#### YOUR GOAL
Look through the material below and count the lines with the string "Synechocystis". Report only the count.

#### DATA TO EXAMINE
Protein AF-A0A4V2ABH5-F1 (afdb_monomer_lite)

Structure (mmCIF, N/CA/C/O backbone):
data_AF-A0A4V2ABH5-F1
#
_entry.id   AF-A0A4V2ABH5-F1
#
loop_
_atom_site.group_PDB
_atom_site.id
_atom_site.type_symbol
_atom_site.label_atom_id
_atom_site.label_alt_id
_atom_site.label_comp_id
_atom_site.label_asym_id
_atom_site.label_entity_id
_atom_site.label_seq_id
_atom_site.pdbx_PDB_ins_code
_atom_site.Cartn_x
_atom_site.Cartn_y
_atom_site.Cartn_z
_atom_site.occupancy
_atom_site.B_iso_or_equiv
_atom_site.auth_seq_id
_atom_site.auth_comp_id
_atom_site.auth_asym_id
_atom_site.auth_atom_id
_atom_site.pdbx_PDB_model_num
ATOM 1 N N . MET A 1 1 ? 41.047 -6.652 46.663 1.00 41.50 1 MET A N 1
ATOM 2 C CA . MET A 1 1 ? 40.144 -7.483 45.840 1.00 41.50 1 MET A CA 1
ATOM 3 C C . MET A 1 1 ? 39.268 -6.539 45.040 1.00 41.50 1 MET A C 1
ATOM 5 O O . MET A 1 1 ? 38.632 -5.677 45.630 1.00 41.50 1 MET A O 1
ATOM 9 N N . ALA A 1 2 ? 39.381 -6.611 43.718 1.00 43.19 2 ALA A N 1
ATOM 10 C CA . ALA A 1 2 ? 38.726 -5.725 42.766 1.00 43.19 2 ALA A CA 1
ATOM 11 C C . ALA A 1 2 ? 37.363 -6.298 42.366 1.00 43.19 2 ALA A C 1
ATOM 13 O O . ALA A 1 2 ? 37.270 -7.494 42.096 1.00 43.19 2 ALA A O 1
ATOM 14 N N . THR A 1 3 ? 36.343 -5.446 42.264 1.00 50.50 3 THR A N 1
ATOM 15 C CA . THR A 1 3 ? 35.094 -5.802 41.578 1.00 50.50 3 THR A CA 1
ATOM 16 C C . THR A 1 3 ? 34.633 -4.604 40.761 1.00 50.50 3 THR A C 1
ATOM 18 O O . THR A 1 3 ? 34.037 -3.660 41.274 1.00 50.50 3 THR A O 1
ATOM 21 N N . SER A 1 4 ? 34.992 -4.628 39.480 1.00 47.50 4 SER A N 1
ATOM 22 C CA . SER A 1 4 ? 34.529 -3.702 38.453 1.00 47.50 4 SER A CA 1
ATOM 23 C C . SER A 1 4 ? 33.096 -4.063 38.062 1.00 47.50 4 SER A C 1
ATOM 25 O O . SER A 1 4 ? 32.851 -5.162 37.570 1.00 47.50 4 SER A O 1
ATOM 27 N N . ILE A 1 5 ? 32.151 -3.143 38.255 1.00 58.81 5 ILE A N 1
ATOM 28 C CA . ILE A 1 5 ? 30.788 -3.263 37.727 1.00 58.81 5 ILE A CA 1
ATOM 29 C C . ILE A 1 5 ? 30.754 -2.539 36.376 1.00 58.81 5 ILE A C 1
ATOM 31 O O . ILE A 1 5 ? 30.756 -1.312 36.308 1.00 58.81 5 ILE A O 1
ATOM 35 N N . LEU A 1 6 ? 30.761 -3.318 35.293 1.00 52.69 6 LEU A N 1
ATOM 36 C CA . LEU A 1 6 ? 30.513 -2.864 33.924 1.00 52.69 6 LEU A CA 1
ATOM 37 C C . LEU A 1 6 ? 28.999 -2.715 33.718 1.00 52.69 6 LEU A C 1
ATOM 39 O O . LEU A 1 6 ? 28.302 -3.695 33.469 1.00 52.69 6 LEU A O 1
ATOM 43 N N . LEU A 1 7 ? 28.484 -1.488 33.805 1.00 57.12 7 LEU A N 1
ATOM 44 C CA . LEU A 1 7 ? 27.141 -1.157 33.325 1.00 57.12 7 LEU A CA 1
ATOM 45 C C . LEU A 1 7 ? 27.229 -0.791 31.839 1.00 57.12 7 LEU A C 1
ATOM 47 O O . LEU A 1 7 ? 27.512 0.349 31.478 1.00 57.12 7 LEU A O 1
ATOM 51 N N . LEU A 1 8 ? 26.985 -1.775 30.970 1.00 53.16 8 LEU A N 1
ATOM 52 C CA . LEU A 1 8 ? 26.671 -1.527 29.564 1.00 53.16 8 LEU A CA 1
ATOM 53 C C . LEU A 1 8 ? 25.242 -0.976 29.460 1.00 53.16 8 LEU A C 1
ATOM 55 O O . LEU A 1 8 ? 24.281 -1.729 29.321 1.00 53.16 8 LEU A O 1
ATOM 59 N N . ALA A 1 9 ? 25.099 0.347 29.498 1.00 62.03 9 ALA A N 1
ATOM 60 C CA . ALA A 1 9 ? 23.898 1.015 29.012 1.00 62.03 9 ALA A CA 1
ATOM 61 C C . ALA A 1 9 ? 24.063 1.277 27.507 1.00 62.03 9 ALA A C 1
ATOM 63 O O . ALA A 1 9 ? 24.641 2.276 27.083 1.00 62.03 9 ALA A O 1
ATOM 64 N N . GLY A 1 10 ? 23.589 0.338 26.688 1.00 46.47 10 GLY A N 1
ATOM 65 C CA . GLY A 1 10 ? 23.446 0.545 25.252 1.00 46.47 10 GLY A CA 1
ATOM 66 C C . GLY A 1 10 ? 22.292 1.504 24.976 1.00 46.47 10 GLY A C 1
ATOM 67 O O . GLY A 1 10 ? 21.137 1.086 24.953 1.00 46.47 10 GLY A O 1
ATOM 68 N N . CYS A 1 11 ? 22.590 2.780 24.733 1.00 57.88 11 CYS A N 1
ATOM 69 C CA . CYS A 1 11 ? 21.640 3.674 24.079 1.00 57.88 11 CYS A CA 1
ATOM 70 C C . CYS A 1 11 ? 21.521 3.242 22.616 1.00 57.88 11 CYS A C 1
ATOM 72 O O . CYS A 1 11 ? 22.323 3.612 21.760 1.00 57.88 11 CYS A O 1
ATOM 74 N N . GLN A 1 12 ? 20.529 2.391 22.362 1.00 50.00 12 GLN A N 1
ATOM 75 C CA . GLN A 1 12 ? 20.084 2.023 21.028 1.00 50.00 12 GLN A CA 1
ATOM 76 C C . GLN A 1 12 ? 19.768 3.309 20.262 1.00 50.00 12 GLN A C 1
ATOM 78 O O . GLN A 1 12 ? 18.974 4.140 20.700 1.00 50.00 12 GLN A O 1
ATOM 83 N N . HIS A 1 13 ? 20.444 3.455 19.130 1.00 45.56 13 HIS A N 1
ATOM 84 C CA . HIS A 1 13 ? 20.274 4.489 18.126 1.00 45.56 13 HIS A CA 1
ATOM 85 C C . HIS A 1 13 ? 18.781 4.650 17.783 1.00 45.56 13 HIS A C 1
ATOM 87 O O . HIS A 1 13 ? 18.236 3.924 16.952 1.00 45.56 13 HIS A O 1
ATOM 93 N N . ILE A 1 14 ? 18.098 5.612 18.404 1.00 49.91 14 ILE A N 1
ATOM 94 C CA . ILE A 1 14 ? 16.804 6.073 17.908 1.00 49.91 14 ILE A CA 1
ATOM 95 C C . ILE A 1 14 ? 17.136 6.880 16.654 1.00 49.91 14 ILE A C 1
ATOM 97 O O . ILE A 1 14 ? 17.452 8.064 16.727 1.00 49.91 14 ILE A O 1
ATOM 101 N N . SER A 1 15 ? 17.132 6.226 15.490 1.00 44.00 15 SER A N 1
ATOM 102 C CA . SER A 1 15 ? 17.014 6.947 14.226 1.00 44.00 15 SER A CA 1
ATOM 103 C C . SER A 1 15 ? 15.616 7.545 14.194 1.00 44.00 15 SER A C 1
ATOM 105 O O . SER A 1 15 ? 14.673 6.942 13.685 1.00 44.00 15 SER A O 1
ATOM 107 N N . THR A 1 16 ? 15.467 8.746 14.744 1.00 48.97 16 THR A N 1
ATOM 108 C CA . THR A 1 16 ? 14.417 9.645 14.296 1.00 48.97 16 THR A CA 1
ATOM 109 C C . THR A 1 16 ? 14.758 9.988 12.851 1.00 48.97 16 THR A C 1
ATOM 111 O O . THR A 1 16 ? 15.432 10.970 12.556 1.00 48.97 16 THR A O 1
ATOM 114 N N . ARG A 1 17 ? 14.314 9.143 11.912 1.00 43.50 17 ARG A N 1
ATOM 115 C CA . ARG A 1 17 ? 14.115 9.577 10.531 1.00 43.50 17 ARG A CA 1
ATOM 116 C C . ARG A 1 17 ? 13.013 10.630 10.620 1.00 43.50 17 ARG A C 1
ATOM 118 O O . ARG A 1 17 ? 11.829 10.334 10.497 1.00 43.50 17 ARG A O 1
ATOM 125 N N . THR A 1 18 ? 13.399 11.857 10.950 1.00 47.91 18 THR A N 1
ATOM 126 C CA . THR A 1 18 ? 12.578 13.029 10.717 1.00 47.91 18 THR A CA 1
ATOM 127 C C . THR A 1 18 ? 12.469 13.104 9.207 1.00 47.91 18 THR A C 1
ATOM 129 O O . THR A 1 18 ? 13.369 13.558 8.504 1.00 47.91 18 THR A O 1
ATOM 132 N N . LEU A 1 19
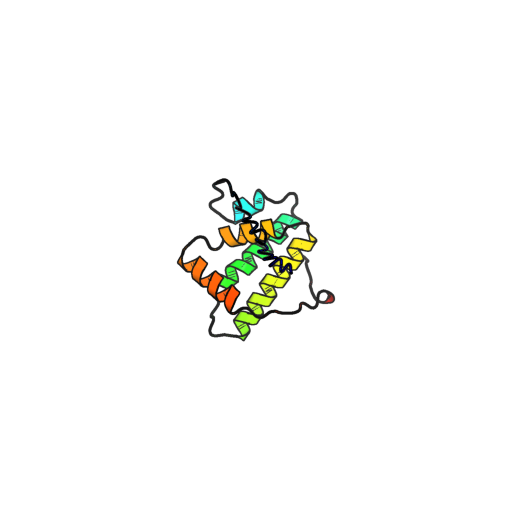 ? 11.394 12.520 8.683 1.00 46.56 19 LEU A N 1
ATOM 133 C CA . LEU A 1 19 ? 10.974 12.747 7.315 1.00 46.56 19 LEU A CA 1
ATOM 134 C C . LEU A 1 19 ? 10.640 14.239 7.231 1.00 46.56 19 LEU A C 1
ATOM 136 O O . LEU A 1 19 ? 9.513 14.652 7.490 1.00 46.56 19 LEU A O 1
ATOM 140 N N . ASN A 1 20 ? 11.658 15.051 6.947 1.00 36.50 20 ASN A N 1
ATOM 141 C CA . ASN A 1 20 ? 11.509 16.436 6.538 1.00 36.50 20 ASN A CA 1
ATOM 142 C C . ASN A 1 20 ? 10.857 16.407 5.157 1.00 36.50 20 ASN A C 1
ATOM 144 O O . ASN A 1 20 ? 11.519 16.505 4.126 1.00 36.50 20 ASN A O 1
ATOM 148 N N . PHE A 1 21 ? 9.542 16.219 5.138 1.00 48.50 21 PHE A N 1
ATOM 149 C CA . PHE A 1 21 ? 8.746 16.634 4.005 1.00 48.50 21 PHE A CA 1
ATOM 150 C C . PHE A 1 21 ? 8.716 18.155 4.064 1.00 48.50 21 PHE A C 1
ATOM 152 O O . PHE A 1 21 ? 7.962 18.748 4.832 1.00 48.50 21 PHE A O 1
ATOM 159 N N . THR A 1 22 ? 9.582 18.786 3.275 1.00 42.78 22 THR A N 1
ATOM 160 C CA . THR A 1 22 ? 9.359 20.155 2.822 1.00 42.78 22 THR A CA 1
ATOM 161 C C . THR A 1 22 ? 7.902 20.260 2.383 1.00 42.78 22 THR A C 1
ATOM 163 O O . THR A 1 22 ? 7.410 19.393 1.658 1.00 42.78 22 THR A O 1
...
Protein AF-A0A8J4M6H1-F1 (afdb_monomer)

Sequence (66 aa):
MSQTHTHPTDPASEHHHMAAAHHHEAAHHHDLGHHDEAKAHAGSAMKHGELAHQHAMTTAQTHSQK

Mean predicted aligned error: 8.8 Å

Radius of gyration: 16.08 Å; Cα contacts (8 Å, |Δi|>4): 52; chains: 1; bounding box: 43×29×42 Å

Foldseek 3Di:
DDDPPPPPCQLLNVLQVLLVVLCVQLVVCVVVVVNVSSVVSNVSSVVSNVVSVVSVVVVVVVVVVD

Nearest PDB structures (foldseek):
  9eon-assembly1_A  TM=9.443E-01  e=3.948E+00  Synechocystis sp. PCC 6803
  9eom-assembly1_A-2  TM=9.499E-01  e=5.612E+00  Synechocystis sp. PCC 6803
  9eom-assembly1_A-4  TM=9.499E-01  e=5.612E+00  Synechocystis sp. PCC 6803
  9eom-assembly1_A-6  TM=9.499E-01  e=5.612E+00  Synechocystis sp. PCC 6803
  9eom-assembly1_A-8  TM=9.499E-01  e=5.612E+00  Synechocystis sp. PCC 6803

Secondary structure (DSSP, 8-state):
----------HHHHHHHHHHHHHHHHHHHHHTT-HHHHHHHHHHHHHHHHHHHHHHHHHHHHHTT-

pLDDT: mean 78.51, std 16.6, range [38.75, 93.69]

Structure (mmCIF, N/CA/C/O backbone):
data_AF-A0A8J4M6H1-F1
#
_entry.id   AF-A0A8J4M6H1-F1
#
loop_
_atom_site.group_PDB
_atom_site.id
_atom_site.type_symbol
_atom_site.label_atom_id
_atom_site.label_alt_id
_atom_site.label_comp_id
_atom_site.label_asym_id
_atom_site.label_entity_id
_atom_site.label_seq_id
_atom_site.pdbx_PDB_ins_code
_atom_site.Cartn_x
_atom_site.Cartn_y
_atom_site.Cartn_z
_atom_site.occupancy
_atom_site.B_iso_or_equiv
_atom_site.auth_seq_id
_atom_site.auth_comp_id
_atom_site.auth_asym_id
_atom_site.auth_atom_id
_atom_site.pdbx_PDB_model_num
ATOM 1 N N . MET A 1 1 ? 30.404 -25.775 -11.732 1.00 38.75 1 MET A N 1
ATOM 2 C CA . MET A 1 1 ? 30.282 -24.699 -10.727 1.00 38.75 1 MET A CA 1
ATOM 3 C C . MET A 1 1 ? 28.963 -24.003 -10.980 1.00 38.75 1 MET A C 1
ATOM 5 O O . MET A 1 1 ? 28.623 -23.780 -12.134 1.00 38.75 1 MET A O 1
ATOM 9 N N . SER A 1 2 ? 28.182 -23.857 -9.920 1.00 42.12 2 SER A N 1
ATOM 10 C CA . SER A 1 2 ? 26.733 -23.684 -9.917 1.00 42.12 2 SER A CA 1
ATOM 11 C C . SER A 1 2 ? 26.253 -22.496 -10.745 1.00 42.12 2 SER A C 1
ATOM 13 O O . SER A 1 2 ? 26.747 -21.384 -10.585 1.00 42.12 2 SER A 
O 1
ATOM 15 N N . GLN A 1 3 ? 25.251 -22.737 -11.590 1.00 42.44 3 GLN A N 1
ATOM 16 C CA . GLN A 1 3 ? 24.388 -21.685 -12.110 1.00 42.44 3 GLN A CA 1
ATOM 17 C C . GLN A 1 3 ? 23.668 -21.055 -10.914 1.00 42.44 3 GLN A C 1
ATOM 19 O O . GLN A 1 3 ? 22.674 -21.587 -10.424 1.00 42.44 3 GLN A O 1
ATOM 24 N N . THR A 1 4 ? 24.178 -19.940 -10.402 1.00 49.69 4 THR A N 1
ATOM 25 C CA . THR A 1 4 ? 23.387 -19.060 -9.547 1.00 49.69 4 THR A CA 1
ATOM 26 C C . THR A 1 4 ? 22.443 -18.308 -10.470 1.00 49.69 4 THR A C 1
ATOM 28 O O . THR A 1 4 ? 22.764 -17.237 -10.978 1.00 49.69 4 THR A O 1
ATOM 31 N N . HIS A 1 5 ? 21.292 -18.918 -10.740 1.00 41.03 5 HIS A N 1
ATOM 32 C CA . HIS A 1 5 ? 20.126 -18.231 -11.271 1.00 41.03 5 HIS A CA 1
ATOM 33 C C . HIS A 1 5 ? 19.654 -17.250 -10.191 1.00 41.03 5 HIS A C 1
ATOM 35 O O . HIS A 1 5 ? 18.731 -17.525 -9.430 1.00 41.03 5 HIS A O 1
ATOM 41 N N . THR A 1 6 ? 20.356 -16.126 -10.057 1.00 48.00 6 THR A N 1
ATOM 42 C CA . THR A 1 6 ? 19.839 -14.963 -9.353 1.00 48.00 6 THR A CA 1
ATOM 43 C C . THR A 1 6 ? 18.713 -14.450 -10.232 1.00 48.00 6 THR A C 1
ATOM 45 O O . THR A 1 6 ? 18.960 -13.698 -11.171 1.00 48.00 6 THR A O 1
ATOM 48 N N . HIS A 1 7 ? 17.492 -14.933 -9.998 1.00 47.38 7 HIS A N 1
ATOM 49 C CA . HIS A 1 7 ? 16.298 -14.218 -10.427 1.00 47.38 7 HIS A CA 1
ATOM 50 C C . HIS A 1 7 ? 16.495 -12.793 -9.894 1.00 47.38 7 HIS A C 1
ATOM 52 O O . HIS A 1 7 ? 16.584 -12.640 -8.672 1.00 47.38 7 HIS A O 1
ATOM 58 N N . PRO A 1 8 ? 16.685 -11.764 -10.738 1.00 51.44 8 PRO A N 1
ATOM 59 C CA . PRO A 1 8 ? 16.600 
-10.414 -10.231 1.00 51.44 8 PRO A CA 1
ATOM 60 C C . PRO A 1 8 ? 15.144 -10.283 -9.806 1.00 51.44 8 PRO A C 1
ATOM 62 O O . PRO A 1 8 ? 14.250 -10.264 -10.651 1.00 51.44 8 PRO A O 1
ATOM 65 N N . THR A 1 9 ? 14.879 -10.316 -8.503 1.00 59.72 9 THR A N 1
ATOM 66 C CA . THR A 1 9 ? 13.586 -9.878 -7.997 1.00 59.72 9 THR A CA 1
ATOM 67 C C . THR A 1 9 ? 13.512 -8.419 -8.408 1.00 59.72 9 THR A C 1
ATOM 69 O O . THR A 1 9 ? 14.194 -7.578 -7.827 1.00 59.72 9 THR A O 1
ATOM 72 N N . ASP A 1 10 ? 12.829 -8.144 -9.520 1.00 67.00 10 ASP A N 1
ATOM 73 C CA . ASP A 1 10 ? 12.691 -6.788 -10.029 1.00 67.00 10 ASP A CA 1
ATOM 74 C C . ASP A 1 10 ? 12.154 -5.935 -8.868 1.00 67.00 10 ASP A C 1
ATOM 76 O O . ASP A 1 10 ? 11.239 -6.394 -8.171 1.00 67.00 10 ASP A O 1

#### ANSWER SECTION
5